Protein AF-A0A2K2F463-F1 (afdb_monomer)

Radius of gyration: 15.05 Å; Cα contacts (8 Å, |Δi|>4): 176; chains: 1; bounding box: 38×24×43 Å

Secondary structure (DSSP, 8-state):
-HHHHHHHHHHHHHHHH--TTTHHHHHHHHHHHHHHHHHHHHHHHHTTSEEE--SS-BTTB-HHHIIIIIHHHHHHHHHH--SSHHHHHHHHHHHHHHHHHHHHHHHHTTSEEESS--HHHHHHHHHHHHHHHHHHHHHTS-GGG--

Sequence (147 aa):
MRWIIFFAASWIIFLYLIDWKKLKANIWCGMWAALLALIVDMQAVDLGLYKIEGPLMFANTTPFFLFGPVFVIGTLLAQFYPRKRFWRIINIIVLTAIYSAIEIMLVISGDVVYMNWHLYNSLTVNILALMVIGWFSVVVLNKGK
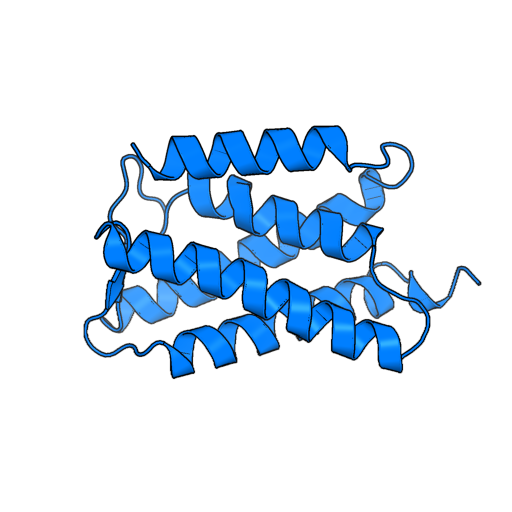EG

Mean predicted aligned error: 3.65 Å

Structure (mmCIF, N/CA/C/O backbone):
data_AF-A0A2K2F463-F1
#
_entry.id   AF-A0A2K2F463-F1
#
loop_
_atom_site.group_PDB
_atom_site.id
_atom_site.type_symbol
_atom_site.label_atom_id
_atom_site.label_alt_id
_atom_site.label_comp_id
_atom_site.label_asym_id
_atom_site.label_entity_id
_atom_site.label_seq_id
_atom_site.pdbx_PDB_ins_code
_atom_site.Cartn_x
_atom_site.Cartn_y
_atom_site.Cartn_z
_atom_site.occupancy
_atom_site.B_iso_or_equiv
_atom_site.auth_seq_id
_atom_site.auth_comp_id
_atom_site.auth_asym_id
_atom_site.auth_atom_id
_atom_site.pdbx_PDB_model_num
ATOM 1 N N . MET A 1 1 ? 17.777 1.134 -4.788 1.00 69.69 1 MET A N 1
ATOM 2 C CA . MET A 1 1 ? 18.001 1.965 -3.573 1.00 69.69 1 MET A CA 1
ATOM 3 C C . MET A 1 1 ? 16.755 2.745 -3.145 1.00 69.69 1 MET A C 1
ATOM 5 O O . MET A 1 1 ? 16.534 2.869 -1.949 1.00 69.69 1 MET A O 1
ATOM 9 N N . ARG A 1 2 ? 15.912 3.231 -4.071 1.00 86.06 2 ARG A N 1
ATOM 10 C CA . ARG A 1 2 ? 14.718 4.041 -3.752 1.00 86.06 2 ARG A CA 1
ATOM 11 C C . ARG A 1 2 ? 13.675 3.306 -2.901 1.00 86.06 2 ARG A C 1
ATOM 13 O O . ARG A 1 2 ? 13.150 3.899 -1.967 1.00 86.06 2 ARG A O 1
ATOM 20 N N . TRP A 1 3 ? 13.484 2.000 -3.105 1.00 89.50 3 TRP A N 1
ATOM 21 C CA . TRP A 1 3 ? 12.647 1.170 -2.224 1.00 89.50 3 TRP A CA 1
ATOM 22 C C . TRP A 1 3 ? 13.030 1.240 -0.742 1.00 89.50 3 TRP A C 1
ATOM 24 O O . TRP A 1 3 ? 12.152 1.256 0.112 1.00 89.50 3 TRP A O 1
ATOM 34 N N . ILE A 1 4 ? 14.325 1.347 -0.430 1.00 91.56 4 ILE A N 1
ATOM 35 C CA . ILE A 1 4 ? 14.809 1.481 0.953 1.00 91.56 4 ILE A CA 1
ATOM 36 C C . ILE A 1 4 ? 14.401 2.844 1.527 1.00 91.56 4 ILE A C 1
ATOM 38 O O . ILE A 1 4 ? 14.026 2.932 2.692 1.00 91.56 4 ILE A O 1
ATOM 42 N N . ILE A 1 5 ? 14.417 3.898 0.704 1.00 91.69 5 ILE A N 1
ATOM 43 C CA . ILE A 1 5 ? 13.970 5.241 1.099 1.00 91.69 5 ILE A CA 1
ATOM 44 C C . ILE A 1 5 ? 12.468 5.225 1.391 1.00 91.69 5 ILE A C 1
ATOM 46 O O . ILE A 1 5 ? 12.057 5.682 2.454 1.00 91.69 5 ILE A O 1
ATOM 50 N N . PHE A 1 6 ? 11.652 4.659 0.495 1.00 90.88 6 PHE A N 1
ATOM 51 C CA . PHE A 1 6 ? 10.207 4.535 0.715 1.00 90.88 6 PHE A CA 1
ATOM 52 C C . PHE A 1 6 ? 9.878 3.667 1.930 1.00 90.88 6 PHE A C 1
ATOM 54 O O . PHE A 1 6 ? 8.988 4.018 2.705 1.00 90.88 6 PHE A O 1
ATOM 61 N N . PHE A 1 7 ? 10.615 2.576 2.136 1.00 94.69 7 PHE A N 1
ATOM 62 C CA . PHE A 1 7 ? 10.515 1.755 3.337 1.00 94.69 7 PHE A CA 1
ATOM 63 C C . PHE A 1 7 ? 10.795 2.592 4.590 1.00 94.69 7 PHE A C 1
ATOM 65 O O . PHE A 1 7 ? 9.930 2.700 5.456 1.00 94.69 7 PHE A O 1
ATOM 72 N N . ALA A 1 8 ? 11.952 3.256 4.661 1.00 95.75 8 ALA A N 1
ATOM 73 C CA . ALA A 1 8 ? 12.332 4.071 5.812 1.00 95.75 8 ALA A CA 1
ATOM 74 C C . ALA A 1 8 ? 11.327 5.206 6.078 1.00 95.75 8 ALA A C 1
ATOM 76 O O . ALA A 1 8 ? 10.876 5.372 7.209 1.00 95.75 8 ALA A O 1
ATOM 77 N N . ALA A 1 9 ? 10.913 5.939 5.040 1.00 94.38 9 ALA A N 1
ATOM 78 C CA . ALA A 1 9 ? 9.923 7.008 5.150 1.00 94.38 9 ALA A CA 1
ATOM 79 C C . ALA A 1 9 ? 8.575 6.494 5.681 1.00 94.38 9 ALA A C 1
ATOM 81 O O . ALA A 1 9 ? 7.994 7.096 6.585 1.00 94.38 9 ALA A O 1
ATOM 82 N N . SER A 1 10 ? 8.107 5.347 5.178 1.00 94.75 10 SER A N 1
ATOM 83 C CA . SER A 1 10 ? 6.867 4.715 5.644 1.00 94.75 10 SER A CA 1
ATOM 84 C C . SER A 1 10 ? 6.957 4.338 7.122 1.00 94.75 10 SER A C 1
ATOM 86 O O . SER A 1 10 ? 6.028 4.600 7.881 1.00 94.75 10 SER A O 1
ATOM 88 N N . TRP A 1 11 ? 8.088 3.784 7.561 1.00 97.25 11 TRP A N 1
ATOM 89 C CA . TRP A 1 11 ? 8.301 3.421 8.962 1.00 97.25 11 TRP A CA 1
ATOM 90 C C . TRP A 1 11 ? 8.419 4.633 9.891 1.00 97.25 11 TRP A C 1
ATOM 92 O O . TRP A 1 11 ? 7.910 4.584 11.009 1.00 97.25 11 TRP A O 1
ATOM 102 N N . ILE A 1 12 ? 9.007 5.743 9.440 1.00 97.25 12 ILE A N 1
ATOM 103 C CA . ILE A 1 12 ? 9.016 6.998 10.209 1.00 97.25 12 ILE A CA 1
ATOM 104 C C . ILE A 1 12 ? 7.579 7.491 10.431 1.00 97.25 12 ILE A C 1
ATOM 106 O O . ILE A 1 12 ? 7.195 7.783 11.563 1.00 97.25 12 ILE A O 1
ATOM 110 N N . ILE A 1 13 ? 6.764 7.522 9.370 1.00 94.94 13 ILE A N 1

==============================

The copy should run from the first line of the material above through the line with "ATOM 2 C CA", repeated exactly and without pictures.

> [Reply]:
Protein AF-A0A2K2F463-F1 (afdb_monomer)

Radius of gyration: 15.05 Å; Cα contacts (8 Å, |Δi|>4): 176; chains: 1; bounding box: 38×24×43 Å

Secondary structure (DSSP, 8-state):
-HHHHHHHHHHHHHHHH--TTTHHHHHHHHHHHHHHHHHHHHHHHHTTSEEE--SS-BTTB-HHHIIIIIHHHHHHHHHH--SSHHHHHHHHHHHHHHHHHHHHHHHHTTSEEESS--HHHHHHHHHHHHHHHHHHHHHTS-GGG--

Sequence (147 aa):
MRWIIFFAASWIIFLYLIDWKKLKANIWCGMWAALLALIVDMQAVDLGLYKIEGPLMFANTTPFFLFGPVFVIGTLLAQFYPRKRFWRIINIIVLTAIYSAIEIMLVISGDVVYMNWHLYNSLTVNILALMVIGWFSVVVLNKGK
EG

Mean predicted aligned error: 3.65 Å

Structure (mmCIF, N/CA/C/O backbone):
data_AF-A0A2K2F463-F1
#
_entry.id   AF-A0A2K2F463-F1
#
loop_
_atom_site.group_PDB
_atom_site.id
_atom_site.type_symbol
_atom_site.label_atom_id
_atom_site.label_alt_id
_atom_site.label_comp_id
_atom_site.label_asym_id
_atom_site.label_entity_id
_atom_site.label_seq_id
_atom_site.pdbx_PDB_ins_code
_atom_site.Cartn_x
_atom_site.Cartn_y
_atom_site.Cartn_z
_atom_site.occupancy
_atom_site.B_iso_or_equiv
_atom_site.auth_seq_id
_atom_site.auth_comp_id
_atom_site.auth_asym_id
_atom_site.auth_atom_id
_atom_site.pdbx_PDB_model_num
ATOM 1 N N . MET A 1 1 ? 17.777 1.134 -4.788 1.00 69.69 1 MET A N 1
ATOM 2 C CA . MET A 1 1 ? 18.001 1.965 -3.573 1.00 69.69 1 MET A CA 1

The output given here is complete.